[Saved entries]

..........

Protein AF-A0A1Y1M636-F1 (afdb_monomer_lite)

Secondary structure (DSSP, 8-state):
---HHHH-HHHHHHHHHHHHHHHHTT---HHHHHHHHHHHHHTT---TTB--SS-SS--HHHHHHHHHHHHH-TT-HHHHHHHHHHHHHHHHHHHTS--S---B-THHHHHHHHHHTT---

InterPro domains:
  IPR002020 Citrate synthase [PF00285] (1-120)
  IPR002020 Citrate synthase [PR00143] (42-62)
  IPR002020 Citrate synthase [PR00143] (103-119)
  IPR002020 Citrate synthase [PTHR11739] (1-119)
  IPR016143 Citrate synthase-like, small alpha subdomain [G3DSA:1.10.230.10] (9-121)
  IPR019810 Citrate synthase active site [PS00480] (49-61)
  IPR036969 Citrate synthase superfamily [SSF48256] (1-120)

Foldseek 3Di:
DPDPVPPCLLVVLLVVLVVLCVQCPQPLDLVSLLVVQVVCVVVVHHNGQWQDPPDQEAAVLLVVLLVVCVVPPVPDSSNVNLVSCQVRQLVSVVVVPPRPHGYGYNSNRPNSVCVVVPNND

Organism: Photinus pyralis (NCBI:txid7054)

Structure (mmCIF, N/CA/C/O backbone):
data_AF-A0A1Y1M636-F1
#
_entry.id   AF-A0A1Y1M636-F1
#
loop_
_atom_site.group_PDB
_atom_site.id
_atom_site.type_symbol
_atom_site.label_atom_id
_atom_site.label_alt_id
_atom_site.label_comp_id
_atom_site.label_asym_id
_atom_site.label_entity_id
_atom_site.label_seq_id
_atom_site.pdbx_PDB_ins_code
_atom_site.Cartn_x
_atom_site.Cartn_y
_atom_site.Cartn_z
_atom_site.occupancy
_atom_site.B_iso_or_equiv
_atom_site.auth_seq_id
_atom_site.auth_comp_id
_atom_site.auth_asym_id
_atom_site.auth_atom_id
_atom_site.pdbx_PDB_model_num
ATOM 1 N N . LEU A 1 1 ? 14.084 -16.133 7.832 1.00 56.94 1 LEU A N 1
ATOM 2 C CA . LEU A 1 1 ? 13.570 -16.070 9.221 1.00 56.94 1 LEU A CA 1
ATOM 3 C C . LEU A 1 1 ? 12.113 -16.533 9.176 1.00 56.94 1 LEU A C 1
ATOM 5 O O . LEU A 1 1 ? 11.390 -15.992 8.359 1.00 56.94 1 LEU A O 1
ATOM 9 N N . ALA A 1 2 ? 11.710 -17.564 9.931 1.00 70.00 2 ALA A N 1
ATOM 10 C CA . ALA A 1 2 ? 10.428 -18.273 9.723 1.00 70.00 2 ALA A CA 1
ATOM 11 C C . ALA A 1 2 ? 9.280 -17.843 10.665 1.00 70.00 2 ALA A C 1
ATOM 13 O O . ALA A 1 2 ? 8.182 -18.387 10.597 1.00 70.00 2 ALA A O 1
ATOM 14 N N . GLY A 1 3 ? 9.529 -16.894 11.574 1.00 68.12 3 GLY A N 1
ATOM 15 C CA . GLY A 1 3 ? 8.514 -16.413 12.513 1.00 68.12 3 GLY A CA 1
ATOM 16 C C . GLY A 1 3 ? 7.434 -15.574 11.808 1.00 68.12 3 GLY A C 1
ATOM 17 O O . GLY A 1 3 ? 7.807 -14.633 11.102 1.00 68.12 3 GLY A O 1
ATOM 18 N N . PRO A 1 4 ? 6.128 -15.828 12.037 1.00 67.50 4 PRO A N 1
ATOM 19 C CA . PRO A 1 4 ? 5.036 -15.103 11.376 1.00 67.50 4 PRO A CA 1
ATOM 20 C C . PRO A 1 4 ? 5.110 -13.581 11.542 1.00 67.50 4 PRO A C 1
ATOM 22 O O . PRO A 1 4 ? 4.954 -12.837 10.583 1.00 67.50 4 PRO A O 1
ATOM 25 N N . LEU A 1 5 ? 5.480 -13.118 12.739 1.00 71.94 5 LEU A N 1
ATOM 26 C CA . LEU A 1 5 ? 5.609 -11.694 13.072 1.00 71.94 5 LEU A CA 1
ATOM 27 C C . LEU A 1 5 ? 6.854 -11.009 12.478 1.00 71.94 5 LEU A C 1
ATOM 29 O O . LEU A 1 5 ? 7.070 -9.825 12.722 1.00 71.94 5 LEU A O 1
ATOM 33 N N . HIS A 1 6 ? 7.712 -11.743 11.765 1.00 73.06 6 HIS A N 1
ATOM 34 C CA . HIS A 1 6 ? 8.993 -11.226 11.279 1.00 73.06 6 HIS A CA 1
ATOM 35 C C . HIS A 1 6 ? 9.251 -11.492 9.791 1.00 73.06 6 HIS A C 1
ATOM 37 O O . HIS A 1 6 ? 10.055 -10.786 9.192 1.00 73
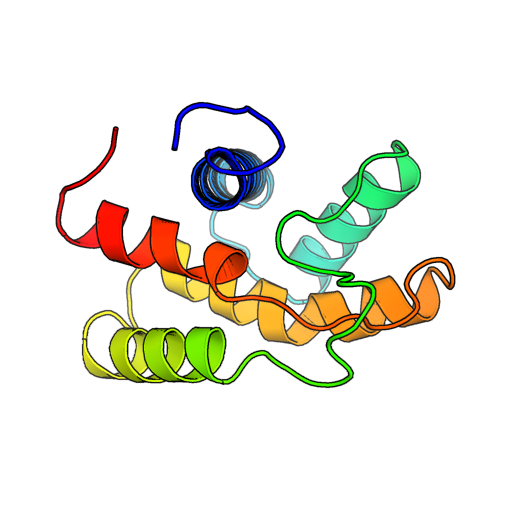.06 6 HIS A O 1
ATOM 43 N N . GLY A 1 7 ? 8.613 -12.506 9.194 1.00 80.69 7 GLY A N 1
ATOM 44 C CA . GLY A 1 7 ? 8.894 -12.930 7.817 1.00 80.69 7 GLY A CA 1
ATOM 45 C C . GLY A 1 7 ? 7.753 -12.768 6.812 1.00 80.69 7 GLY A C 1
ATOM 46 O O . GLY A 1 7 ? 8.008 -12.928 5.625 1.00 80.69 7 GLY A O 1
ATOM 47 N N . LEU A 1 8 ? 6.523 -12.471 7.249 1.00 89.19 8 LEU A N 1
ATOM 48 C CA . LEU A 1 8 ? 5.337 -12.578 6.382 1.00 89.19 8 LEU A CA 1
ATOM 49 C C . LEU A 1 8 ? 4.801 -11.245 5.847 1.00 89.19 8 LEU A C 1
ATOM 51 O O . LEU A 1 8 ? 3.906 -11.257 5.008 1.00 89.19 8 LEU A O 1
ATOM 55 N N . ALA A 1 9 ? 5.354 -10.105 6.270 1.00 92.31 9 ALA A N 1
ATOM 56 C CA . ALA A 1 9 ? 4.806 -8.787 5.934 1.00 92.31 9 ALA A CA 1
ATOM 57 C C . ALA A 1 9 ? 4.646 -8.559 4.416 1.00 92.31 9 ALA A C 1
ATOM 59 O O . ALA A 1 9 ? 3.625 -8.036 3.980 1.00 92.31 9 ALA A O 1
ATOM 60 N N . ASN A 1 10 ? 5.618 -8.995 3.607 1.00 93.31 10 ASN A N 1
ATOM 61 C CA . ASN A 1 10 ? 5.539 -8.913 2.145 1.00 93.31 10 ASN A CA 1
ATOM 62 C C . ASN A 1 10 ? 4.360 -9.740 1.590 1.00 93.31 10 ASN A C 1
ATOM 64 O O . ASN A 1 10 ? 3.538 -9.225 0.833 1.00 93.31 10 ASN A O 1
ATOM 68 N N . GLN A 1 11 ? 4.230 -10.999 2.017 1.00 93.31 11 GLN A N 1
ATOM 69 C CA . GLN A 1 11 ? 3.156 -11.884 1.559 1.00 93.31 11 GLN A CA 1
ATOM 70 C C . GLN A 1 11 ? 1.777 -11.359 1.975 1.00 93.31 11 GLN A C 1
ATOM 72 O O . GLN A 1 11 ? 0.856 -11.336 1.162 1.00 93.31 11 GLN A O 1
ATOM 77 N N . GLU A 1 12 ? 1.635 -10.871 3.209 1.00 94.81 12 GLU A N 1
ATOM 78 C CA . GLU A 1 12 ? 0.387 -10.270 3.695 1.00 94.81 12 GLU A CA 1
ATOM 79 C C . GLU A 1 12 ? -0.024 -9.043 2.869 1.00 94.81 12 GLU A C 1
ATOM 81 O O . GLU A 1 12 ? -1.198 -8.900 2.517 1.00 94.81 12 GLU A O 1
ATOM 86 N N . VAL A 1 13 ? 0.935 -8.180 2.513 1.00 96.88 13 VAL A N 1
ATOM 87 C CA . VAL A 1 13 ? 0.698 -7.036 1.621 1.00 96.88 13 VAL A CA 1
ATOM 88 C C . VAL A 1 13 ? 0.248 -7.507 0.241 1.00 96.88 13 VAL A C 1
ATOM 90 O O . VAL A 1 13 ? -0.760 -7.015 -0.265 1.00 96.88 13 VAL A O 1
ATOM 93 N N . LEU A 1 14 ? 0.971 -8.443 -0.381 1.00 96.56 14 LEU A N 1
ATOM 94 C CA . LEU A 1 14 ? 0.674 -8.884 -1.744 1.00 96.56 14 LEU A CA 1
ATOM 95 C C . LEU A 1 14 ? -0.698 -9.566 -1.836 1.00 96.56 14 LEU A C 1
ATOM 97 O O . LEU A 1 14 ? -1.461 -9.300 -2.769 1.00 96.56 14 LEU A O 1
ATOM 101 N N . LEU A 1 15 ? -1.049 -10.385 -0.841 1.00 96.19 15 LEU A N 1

..........

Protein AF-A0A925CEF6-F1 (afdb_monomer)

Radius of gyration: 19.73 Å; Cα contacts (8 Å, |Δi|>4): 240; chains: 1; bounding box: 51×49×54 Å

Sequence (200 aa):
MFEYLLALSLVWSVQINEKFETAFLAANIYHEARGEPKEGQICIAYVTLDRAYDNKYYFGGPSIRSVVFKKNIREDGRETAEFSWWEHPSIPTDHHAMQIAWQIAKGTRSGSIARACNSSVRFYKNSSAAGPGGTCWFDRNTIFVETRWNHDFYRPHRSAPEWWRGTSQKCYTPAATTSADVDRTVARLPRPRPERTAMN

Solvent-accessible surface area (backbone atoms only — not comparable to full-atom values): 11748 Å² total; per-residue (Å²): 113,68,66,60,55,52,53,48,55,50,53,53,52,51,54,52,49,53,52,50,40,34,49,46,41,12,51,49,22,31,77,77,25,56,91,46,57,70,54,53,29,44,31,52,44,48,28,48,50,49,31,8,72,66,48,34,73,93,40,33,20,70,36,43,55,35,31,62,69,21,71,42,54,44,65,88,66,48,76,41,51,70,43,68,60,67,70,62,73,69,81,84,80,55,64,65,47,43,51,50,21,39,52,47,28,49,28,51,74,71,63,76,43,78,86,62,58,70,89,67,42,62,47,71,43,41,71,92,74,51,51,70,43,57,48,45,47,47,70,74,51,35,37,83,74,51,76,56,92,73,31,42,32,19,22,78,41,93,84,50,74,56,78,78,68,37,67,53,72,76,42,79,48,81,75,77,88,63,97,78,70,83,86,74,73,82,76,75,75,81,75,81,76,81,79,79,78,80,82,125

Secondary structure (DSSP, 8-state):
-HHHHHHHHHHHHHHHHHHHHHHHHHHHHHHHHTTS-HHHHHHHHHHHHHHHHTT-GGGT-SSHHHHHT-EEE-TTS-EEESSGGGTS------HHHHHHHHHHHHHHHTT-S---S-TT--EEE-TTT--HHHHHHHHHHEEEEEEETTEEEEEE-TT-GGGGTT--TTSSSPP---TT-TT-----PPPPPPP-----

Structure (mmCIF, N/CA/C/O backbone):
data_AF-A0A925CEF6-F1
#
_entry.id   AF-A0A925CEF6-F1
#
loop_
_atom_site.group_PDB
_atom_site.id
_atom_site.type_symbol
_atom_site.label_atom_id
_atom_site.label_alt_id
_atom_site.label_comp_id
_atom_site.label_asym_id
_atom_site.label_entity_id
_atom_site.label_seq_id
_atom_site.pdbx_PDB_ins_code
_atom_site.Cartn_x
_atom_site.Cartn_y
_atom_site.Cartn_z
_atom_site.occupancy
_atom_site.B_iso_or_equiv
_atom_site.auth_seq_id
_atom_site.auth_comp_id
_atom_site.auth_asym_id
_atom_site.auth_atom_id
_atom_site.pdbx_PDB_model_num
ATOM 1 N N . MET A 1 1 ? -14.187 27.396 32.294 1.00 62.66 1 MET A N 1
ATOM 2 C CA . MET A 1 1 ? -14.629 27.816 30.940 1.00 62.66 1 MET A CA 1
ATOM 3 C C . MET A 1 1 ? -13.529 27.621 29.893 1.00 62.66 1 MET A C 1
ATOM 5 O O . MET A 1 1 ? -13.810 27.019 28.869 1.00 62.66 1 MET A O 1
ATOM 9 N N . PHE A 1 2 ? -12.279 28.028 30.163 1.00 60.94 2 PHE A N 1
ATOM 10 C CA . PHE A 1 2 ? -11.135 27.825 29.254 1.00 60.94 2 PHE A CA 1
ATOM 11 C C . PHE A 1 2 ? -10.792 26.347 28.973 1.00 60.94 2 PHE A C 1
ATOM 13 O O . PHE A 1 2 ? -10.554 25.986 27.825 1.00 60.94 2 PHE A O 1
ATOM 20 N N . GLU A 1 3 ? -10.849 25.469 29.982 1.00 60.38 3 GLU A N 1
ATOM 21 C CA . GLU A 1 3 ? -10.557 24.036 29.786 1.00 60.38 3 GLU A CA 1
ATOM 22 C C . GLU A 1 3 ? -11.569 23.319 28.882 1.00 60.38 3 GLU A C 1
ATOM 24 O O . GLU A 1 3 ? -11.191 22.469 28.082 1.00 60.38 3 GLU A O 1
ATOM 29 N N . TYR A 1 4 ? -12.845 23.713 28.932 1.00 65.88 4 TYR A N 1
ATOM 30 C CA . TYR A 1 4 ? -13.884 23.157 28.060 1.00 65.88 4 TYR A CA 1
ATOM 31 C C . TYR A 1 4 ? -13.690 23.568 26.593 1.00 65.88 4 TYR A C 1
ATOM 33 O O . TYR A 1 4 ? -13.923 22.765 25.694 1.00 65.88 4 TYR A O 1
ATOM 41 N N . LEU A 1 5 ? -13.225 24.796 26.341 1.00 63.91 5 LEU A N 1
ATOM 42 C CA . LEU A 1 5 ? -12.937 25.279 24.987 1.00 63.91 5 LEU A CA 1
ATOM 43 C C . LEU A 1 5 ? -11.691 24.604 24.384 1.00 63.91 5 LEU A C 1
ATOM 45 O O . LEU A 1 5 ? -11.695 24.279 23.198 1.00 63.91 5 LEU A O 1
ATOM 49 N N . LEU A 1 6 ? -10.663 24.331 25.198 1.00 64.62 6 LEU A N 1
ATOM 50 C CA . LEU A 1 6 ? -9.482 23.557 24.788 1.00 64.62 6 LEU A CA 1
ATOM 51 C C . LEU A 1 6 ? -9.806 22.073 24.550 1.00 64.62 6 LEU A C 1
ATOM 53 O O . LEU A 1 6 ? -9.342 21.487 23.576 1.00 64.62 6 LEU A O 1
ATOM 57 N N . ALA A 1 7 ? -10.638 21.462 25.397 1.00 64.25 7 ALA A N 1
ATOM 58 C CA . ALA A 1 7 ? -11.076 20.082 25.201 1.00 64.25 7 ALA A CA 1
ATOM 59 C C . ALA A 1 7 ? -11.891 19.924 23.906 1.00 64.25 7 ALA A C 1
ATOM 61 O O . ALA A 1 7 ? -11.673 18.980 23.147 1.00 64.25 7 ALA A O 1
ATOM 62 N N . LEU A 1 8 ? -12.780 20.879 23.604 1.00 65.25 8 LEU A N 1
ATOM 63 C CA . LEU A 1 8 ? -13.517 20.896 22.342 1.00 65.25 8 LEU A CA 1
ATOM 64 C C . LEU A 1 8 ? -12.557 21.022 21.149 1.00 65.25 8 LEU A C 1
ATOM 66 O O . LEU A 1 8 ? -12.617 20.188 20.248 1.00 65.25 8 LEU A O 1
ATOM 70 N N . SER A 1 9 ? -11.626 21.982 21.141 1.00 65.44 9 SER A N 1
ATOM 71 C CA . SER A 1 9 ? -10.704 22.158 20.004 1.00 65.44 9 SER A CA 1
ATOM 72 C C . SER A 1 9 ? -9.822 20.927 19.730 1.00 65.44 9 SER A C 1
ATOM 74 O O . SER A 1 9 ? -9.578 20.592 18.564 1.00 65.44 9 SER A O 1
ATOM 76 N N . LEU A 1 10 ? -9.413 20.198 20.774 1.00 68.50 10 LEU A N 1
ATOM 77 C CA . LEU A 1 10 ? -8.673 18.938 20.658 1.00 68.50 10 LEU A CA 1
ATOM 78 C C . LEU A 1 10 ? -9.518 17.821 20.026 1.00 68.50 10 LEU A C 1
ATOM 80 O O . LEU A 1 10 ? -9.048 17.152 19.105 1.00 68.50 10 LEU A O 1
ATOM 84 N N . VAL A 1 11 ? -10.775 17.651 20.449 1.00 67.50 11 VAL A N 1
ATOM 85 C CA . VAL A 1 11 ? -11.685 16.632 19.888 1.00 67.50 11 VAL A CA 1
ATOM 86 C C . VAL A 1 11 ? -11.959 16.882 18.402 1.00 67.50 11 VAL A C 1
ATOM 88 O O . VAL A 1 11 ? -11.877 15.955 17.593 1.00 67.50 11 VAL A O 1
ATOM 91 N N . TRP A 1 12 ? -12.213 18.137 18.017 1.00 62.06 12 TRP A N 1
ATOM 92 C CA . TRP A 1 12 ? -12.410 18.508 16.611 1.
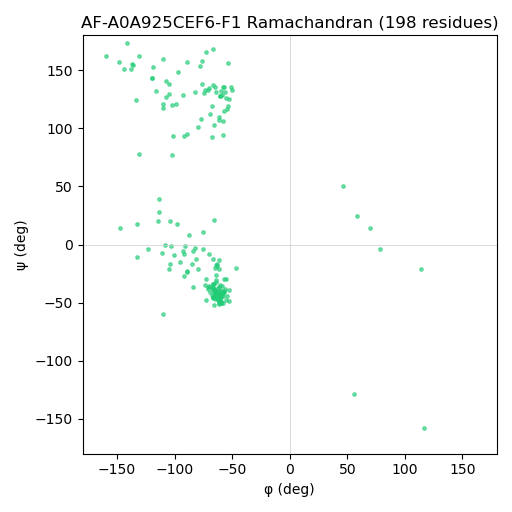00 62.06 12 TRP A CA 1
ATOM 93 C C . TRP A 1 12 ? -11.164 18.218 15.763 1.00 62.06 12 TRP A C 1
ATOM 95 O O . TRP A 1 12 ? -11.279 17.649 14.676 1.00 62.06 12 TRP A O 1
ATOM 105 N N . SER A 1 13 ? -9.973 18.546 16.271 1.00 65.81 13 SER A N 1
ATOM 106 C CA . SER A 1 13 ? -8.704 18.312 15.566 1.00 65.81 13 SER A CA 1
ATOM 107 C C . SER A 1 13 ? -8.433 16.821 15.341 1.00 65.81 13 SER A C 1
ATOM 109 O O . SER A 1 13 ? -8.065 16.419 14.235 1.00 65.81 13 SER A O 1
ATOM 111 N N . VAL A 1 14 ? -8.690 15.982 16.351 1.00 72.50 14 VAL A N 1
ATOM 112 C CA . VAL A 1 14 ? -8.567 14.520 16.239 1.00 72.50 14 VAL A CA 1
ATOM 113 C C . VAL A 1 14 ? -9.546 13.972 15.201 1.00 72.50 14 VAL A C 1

..........

# WORK REQUEST
Could you restate word for word the lines above from the one containing "ATOM 14 N N" through the one containing "ATOM 33 N N", both included, and nothing else?

# ANSWER TO THIS EXERCISE
ATOM 14 N N . GLY A 1 3 ? 9.529 -16.894 11.574 1.00 68.12 3 GLY A N 1
ATOM 15 C CA . GLY A 1 3 ? 8.514 -16.413 12.513 1.00 68.12 3 GLY A CA 1
ATOM 16 C C . GLY A 1 3 ? 7.434 -15.574 11.808 1.00 68.12 3 GLY A C 1
ATOM 17 O O . GLY A 1 3 ? 7.807 -14.633 11.102 1.00 68.12 3 GLY A O 1
ATOM 18 N N . PRO A 1 4 ? 6.128 -15.828 12.037 1.00 67.50 4 PRO A N 1
ATOM 19 C CA . PRO A 1 4 ? 5.036 -15.103 11.376 1.00 67.50 4 PRO A CA 1
ATOM 20 C C . PRO A 1 4 ? 5.110 -13.581 11.542 1.00 67.50 4 PRO A C 1
ATOM 22 O O . PRO A 1 4 ? 4.954 -12.837 10.583 1.00 67.50 4 PRO A O 1
ATOM 25 N N . LEU A 1 5 ? 5.480 -13.118 12.739 1.00 71.94 5 LEU A N 1
ATOM 26 C CA . LEU A 1 5 ? 5.609 -11.694 13.072 1.00 71.94 5 LEU A CA 1
ATOM 27 C C . LEU A 1 5 ? 6.854 -11.009 12.478 1.00 71.94 5 LEU A C 1
ATOM 29 O O . LEU A 1 5 ? 7.070 -9.825 12.722 1.00 71.94 5 LEU A O 1
ATOM 33 N N . HIS A 1 6 ? 7.712 -11.743 11.765 1.00 73.06 6 HIS A N 1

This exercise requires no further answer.